Coffee production then grew by 20%-30% every year in the 1990s. The industry now employs about 2.6 million people, with beans grown on half a million smallholdings of two to three acres each.

This has helped transform the Vietnamese economy. In 1994 some 60% of Vietnamese lived under the poverty line, now less than 10% do.

 

"The Vietnamese traditionally drank tea, like the Chinese, and still do," says Vietnam-based coffee consultant Will Frith.

Vietnamese people do drink it - sometimes with condensed milk, or in a cappuccino made with egg - but it's mainly grown as an export crop.

Coffee was introduced to Vietnam by the French in the 19th Century and a processing plant manufacturing instant coffee was functioning by 1950.

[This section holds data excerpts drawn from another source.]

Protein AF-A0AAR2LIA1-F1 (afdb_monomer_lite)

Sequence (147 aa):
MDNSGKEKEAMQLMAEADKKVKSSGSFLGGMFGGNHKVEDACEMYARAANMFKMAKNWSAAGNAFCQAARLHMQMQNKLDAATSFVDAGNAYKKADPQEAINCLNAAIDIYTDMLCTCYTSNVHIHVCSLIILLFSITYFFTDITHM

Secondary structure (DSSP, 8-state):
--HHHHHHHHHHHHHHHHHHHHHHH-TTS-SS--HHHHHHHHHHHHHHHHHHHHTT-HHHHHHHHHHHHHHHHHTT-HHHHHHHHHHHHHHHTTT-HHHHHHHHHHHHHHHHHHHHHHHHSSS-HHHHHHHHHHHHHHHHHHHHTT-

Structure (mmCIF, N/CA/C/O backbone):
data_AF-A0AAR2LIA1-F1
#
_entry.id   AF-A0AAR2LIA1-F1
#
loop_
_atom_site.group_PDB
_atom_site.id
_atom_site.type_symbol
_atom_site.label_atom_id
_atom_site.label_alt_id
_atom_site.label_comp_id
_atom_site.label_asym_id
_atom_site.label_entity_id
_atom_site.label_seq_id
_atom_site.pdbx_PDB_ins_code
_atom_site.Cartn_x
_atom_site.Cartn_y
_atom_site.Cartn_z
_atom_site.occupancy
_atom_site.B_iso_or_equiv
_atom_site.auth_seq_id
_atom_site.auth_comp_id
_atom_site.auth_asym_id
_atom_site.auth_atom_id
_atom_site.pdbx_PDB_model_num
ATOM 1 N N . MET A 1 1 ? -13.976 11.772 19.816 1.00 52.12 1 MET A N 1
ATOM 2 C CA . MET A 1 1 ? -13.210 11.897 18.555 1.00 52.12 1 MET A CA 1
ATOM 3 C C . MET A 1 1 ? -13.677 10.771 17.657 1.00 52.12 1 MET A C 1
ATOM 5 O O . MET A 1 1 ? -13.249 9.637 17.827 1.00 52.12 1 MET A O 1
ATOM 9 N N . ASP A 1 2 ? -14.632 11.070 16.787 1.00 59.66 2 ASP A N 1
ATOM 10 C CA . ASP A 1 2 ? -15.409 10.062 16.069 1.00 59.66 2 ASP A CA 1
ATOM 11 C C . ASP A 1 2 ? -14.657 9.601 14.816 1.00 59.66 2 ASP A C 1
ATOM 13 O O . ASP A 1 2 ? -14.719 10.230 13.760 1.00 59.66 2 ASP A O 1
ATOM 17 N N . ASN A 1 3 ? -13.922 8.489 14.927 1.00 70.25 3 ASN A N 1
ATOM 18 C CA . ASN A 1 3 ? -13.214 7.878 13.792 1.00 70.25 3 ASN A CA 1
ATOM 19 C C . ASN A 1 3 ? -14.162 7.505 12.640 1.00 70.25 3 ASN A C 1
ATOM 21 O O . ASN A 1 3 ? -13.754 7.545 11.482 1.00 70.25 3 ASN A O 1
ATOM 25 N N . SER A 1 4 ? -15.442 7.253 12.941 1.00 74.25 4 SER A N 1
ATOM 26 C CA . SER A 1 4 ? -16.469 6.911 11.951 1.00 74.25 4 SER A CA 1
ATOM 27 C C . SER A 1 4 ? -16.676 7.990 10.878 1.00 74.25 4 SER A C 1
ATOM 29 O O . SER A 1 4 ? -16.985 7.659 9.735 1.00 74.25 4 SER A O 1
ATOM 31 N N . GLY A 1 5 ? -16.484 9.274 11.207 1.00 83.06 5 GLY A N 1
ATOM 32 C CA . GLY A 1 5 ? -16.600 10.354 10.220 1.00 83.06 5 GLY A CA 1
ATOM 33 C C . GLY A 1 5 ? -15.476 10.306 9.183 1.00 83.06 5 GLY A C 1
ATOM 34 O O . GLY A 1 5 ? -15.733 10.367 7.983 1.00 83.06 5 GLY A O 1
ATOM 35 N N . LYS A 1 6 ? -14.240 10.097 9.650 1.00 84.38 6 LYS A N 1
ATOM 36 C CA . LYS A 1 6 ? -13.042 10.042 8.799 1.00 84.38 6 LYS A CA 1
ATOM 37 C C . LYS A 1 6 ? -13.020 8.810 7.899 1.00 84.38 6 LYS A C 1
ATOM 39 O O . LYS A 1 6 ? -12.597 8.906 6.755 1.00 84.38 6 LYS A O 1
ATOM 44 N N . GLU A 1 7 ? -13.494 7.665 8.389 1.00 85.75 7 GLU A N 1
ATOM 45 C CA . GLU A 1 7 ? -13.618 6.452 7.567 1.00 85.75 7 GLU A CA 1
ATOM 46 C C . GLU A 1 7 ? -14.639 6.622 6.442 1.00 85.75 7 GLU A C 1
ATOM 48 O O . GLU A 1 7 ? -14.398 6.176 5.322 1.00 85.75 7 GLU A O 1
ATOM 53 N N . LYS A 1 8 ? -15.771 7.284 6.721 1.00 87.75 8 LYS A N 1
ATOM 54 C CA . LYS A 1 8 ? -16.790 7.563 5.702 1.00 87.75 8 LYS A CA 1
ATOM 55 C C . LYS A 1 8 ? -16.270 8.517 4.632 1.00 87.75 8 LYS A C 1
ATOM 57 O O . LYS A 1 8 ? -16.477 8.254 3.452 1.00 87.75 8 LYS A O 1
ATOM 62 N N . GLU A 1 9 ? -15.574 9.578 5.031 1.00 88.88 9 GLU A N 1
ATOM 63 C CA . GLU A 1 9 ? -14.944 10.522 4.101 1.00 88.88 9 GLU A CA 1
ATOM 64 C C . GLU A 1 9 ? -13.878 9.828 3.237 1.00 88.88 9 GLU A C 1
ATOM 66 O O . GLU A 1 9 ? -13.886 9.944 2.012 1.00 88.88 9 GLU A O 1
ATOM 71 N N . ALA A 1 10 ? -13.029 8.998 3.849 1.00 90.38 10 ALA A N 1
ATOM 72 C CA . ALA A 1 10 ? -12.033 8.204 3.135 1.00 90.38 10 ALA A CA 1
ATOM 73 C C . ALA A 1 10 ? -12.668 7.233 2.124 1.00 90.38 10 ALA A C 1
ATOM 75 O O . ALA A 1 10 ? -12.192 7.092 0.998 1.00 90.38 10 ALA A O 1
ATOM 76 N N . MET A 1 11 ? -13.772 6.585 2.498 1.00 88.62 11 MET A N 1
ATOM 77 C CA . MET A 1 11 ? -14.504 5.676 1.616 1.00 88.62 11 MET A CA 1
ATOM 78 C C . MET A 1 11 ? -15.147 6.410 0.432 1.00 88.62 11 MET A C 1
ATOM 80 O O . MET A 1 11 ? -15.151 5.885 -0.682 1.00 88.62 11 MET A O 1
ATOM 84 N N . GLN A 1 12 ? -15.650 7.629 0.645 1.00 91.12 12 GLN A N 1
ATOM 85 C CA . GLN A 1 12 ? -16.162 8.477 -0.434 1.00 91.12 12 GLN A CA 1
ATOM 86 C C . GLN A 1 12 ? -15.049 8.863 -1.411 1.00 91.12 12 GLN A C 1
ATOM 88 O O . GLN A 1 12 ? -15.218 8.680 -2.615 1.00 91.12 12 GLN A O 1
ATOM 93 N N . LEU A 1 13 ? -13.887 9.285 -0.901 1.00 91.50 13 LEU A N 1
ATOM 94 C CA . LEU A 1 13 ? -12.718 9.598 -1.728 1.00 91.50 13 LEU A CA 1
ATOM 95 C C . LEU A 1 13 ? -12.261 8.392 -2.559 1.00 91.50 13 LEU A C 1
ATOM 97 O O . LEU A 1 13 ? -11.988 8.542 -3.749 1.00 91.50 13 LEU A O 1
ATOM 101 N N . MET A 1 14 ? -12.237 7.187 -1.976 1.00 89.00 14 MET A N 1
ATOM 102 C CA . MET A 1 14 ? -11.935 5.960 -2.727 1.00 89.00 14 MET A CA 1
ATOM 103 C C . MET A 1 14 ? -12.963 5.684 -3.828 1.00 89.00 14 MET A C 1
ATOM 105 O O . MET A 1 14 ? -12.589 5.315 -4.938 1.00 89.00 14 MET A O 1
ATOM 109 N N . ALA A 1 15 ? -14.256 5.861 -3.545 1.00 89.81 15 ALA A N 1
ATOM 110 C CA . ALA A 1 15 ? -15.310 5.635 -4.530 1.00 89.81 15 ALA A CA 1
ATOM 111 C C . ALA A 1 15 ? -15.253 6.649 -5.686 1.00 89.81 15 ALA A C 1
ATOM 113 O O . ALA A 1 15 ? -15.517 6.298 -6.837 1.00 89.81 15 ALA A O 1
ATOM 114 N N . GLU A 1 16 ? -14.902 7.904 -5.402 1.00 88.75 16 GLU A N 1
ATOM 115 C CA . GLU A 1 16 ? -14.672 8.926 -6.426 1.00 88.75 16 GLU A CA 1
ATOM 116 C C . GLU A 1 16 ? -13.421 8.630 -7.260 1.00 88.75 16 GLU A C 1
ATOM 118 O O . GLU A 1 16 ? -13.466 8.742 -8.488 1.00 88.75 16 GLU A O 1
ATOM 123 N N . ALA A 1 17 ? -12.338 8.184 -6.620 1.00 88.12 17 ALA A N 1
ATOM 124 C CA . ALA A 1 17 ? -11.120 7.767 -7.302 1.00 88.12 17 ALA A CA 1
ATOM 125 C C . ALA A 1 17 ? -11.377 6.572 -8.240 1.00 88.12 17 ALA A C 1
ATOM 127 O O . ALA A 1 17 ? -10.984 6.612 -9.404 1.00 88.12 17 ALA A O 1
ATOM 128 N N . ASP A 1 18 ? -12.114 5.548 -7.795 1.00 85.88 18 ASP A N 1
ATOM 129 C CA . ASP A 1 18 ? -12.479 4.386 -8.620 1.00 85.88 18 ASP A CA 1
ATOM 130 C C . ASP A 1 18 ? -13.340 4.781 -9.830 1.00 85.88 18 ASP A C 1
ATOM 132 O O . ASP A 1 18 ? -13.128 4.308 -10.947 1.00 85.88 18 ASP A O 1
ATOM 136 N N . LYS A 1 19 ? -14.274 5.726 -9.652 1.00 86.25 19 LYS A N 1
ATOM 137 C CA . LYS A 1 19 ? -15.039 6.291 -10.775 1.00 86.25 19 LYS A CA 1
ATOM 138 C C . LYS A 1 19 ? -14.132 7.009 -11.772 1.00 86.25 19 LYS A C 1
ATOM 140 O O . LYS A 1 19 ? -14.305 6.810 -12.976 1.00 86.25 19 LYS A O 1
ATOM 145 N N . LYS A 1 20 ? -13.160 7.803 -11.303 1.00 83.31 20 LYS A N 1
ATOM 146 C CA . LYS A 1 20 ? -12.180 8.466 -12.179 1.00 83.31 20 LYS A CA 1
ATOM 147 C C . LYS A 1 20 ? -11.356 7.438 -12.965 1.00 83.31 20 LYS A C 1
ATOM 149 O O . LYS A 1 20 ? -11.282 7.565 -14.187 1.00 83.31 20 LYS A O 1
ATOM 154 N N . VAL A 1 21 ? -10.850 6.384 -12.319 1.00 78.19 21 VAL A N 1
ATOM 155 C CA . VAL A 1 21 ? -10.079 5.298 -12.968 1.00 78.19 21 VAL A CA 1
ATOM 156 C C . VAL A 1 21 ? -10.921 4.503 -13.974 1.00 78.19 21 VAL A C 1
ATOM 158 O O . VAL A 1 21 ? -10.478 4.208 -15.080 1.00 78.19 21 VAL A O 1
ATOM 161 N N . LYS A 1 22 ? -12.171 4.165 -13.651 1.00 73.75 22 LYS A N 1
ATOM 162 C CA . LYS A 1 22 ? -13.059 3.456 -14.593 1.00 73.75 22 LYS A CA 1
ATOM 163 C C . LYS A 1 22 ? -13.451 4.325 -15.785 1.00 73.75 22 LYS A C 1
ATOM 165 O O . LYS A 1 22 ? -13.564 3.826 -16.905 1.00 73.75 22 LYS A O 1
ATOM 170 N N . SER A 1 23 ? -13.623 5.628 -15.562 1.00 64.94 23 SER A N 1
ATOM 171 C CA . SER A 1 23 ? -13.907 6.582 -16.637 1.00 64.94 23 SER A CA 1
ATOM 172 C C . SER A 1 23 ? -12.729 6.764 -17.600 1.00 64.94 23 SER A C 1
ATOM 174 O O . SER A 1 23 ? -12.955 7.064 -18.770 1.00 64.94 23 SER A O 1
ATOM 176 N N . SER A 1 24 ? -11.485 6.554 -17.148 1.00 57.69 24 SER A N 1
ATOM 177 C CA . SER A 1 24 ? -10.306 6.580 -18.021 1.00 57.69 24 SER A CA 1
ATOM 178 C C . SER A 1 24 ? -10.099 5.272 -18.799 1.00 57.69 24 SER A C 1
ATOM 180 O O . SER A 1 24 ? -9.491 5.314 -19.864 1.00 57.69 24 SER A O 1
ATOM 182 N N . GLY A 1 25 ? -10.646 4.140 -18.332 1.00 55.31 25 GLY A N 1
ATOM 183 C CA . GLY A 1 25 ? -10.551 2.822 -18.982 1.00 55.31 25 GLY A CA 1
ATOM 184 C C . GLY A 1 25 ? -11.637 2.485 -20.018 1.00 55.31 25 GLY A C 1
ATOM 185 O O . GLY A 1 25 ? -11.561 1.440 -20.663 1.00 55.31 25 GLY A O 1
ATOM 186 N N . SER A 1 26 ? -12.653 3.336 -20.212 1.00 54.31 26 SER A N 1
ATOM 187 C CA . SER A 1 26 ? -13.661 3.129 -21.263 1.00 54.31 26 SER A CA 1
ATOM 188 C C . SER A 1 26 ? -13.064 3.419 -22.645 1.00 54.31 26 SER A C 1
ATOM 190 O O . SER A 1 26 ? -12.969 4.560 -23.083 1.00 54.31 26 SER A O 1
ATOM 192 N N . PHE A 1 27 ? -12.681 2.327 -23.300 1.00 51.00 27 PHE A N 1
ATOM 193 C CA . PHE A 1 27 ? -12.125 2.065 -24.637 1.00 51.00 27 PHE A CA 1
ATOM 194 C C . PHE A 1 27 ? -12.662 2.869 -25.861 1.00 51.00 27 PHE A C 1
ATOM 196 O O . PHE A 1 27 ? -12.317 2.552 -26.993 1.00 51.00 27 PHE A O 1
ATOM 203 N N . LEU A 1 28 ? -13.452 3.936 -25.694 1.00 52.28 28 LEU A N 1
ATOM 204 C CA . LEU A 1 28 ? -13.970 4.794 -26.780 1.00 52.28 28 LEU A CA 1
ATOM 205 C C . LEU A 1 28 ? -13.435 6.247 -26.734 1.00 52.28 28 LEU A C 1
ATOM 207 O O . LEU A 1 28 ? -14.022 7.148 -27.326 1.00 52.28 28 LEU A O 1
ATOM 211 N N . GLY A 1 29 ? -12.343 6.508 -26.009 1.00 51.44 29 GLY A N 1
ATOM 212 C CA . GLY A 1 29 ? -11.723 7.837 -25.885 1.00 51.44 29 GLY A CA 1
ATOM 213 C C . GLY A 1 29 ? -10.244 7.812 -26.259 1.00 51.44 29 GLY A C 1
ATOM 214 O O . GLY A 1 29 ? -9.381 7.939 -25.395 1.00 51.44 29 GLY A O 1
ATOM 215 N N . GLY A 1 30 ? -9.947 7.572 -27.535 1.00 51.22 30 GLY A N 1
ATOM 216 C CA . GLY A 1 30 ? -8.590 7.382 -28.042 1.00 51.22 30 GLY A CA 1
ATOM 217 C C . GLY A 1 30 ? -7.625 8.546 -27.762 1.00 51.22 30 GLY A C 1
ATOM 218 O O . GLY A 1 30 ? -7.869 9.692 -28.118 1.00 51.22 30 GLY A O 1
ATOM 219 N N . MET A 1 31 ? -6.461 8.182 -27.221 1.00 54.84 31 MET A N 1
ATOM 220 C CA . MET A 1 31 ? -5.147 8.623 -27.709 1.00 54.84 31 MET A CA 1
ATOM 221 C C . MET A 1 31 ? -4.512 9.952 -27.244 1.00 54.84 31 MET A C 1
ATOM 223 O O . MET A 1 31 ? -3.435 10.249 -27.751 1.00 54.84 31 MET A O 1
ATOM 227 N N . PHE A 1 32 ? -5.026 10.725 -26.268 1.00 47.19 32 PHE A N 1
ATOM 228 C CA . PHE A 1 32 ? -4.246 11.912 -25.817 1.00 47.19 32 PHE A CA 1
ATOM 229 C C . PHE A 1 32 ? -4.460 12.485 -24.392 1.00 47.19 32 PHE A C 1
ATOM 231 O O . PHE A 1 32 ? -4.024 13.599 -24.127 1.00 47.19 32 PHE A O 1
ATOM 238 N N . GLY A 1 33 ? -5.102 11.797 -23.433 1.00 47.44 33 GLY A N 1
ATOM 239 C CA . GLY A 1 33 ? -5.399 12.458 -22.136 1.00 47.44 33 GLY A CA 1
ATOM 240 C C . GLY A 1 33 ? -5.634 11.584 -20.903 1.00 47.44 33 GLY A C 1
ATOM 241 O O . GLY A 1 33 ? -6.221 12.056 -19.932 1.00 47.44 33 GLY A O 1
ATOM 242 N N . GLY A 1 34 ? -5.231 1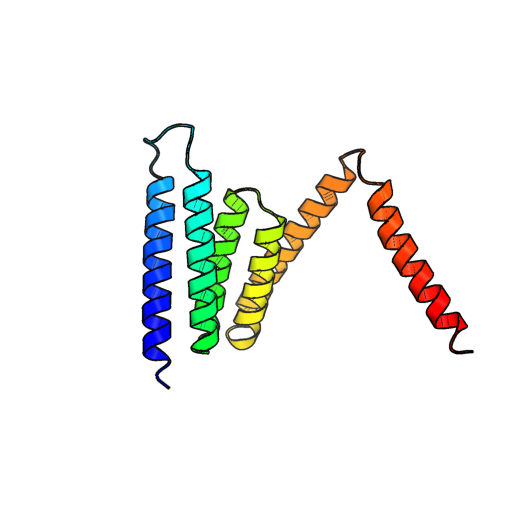0.310 -20.931 1.00 55.75 34 GLY A N 1
ATOM 243 C CA . GLY A 1 34 ? -5.534 9.344 -19.866 1.00 55.75 34 GLY A CA 1
ATOM 244 C C . GLY A 1 34 ? -4.689 9.480 -18.592 1.00 55.75 34 GLY A C 1
ATOM 245 O O . GLY A 1 34 ? -5.230 9.295 -17.503 1.00 55.75 34 GLY A O 1
ATOM 246 N N . ASN A 1 35 ? -3.403 9.841 -18.705 1.00 61.09 35 ASN A N 1
ATOM 247 C CA . ASN A 1 35 ? -2.465 9.789 -17.571 1.00 61.09 35 ASN A CA 1
ATOM 248 C C . ASN A 1 35 ? -2.849 10.721 -16.417 1.00 61.09 35 ASN A C 1
ATOM 250 O O . ASN A 1 35 ? -2.895 10.274 -15.277 1.00 61.09 35 ASN A O 1
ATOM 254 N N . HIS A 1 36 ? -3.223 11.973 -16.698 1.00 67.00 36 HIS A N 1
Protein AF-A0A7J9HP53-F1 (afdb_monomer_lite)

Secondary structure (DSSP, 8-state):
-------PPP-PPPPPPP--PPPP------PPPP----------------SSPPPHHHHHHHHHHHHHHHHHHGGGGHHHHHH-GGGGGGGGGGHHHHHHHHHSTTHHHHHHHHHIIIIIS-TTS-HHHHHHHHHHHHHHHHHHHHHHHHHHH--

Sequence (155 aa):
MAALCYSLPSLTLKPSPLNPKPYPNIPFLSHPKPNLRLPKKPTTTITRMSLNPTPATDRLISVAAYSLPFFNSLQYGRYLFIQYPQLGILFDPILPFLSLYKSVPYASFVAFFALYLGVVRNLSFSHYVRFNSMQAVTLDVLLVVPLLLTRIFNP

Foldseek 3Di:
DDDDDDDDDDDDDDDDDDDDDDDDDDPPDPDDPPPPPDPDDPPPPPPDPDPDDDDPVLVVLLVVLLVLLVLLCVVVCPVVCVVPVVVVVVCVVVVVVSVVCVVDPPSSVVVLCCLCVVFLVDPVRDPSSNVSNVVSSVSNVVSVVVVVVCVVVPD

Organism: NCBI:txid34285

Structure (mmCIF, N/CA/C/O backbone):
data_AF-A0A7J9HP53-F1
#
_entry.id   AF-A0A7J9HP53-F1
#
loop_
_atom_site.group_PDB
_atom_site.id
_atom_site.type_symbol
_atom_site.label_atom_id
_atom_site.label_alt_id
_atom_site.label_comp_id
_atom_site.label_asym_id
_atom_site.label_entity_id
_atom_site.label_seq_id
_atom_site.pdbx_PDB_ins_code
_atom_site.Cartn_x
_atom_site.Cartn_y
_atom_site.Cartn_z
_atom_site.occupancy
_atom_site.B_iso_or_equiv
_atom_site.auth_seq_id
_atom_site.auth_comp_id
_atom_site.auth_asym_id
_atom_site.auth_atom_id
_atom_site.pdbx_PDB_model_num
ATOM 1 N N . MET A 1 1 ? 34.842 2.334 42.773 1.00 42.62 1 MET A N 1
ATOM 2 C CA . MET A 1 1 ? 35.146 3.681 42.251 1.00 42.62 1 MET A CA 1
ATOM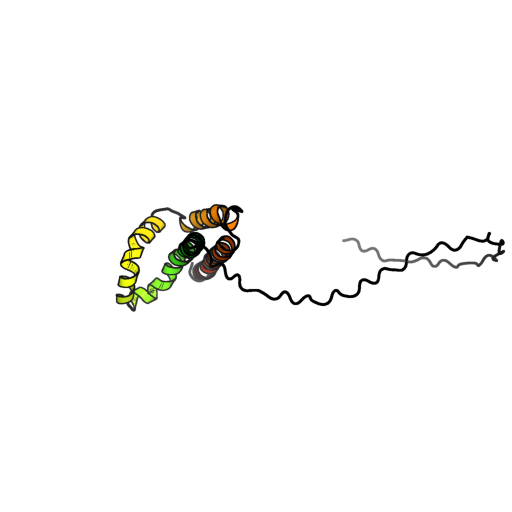 3 C C . MET A 1 1 ? 36.571 4.015 42.640 1.00 42.62 1 MET A C 1
ATOM 5 O O . MET A 1 1 ? 36.812 4.285 43.805 1.00 42.62 1 MET A O 1
ATOM 9 N N . ALA A 1 2 ? 37.515 3.871 41.713 1.00 39.38 2 ALA A N 1
ATOM 10 C CA . ALA A 1 2 ? 38.930 4.122 41.965 1.00 39.38 2 ALA A CA 1
ATOM 11 C C . ALA A 1 2 ? 39.378 5.270 41.058 1.00 39.38 2 ALA A C 1
ATOM 13 O O . ALA A 1 2 ? 39.414 5.124 39.838 1.00 39.38 2 ALA A O 1
ATOM 14 N N . ALA A 1 3 ? 39.641 6.421 41.671 1.00 43.59 3 ALA A N 1
ATOM 15 C CA . ALA A 1 3 ? 40.298 7.557 41.048 1.00 43.59 3 ALA A CA 1
ATOM 16 C C . ALA A 1 3 ? 41.809 7.380 41.226 1.00 43.59 3 ALA A C 1
ATOM 18 O O . ALA A 1 3 ? 42.276 7.203 42.350 1.00 43.59 3 ALA A O 1
ATOM 19 N N . LEU A 1 4 ? 42.567 7.427 40.133 1.00 45.34 4 LEU A N 1
ATOM 20 C CA . LEU A 1 4 ? 44.021 7.532 40.178 1.00 45.34 4 LEU A CA 1
ATOM 21 C C . LEU A 1 4 ? 44.437 8.755 39.365 1.00 45.34 4 LEU A C 1
ATOM 23 O O . LEU A 1 4 ? 44.299 8.798 38.145 1.00 45.34 4 LEU A O 1
ATOM 27 N N . CYS A 1 5 ? 44.879 9.767 40.108 1.00 41.31 5 CYS A N 1
ATOM 28 C CA . CYS A 1 5 ? 45.456 11.005 39.617 1.00 41.31 5 CYS A CA 1
ATOM 29 C C . CYS A 1 5 ? 46.867 10.766 39.067 1.00 41.31 5 CYS A C 1
ATOM 31 O O . CYS A 1 5 ? 47.648 9.986 39.608 1.00 41.31 5 CYS A O 1
ATOM 33 N N . TYR A 1 6 ? 47.170 11.492 37.998 1.00 46.53 6 TYR A N 1
ATOM 34 C CA . TYR A 1 6 ? 48.432 11.500 37.273 1.00 46.53 6 TYR A CA 1
ATOM 35 C C . TYR A 1 6 ? 49.558 12.197 38.051 1.00 46.53 6 TYR A C 1
ATOM 37 O O . TYR A 1 6 ? 49.343 13.250 38.649 1.00 46.53 6 TYR A O 1
ATOM 45 N N . SER A 1 7 ? 50.783 11.684 37.929 1.00 42.56 7 SER A N 1
ATOM 46 C CA . SER A 1 7 ? 52.019 12.439 38.158 1.00 42.56 7 SER A CA 1
ATOM 47 C C . SER A 1 7 ? 53.039 12.091 37.064 1.00 42.56 7 SER A C 1
ATOM 49 O O . SER A 1 7 ? 53.322 10.927 36.790 1.00 42.56 7 SER A O 1
ATOM 51 N N . LEU A 1 8 ? 53.535 13.117 36.370 1.00 48.91 8 LEU A N 1
ATOM 52 C CA . LEU A 1 8 ? 54.548 13.014 35.315 1.00 48.91 8 LEU A CA 1
ATOM 53 C C . LEU A 1 8 ? 55.951 13.134 35.933 1.00 48.91 8 LEU A C 1
ATOM 55 O O . LEU A 1 8 ? 56.152 14.035 36.749 1.00 48.91 8 LEU A O 1
ATOM 59 N N . PRO A 1 9 ? 56.943 12.324 35.522 1.00 43.91 9 PRO A N 1
ATOM 60 C CA . PRO A 1 9 ? 58.337 12.586 35.841 1.00 43.91 9 PRO A CA 1
ATOM 61 C C . PRO A 1 9 ? 59.008 13.416 34.735 1.00 43.91 9 PRO A C 1
ATOM 63 O O . PRO A 1 9 ? 58.961 13.084 33.550 1.00 43.91 9 PRO A O 1
ATOM 66 N N . SER A 1 10 ? 59.662 14.500 35.142 1.00 48.22 10 SER A N 1
ATOM 67 C CA . SER A 1 10 ? 60.492 15.367 34.304 1.00 48.22 10 SER A CA 1
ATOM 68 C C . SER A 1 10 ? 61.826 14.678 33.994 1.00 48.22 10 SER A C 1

This is how most Vietnamese coffee is consumed, and is partly why about a quarter of coffee drunk in the UK comes from Vietnam.

British consumers still drink a lot more of that than of fancy coffees, such as espressos, lattes and cappuccinos.

High-end coffee shops mainly buy Arabica coffee beans, whereas Vietnam grows the hardier Robusta bean.

Arabica beans contain between 1% to 1.5% caffeine while Robusta has between 1.6% to 2.7% caffeine, making it taste more bitter.

There is a lot more to coffee, though, than caffeine.

"Complex flavour chemistry works to make up the flavours inherent in coffee," says Frith.

"Caffeine is such a small percentage of total content, especially compared to other alkaloids, that it has a very minute effect on flavour."

Some companies, like Nestle, have processing plants in Vietnam, which roast the beans and pack it.

But Thomas Copple, an economist at the International Coffee Organization in London, says most is exported as green beans and then processed elsewhere, in Germany for example.

While large numbers of Vietnamese have made a living from coffee, a few have become very rich.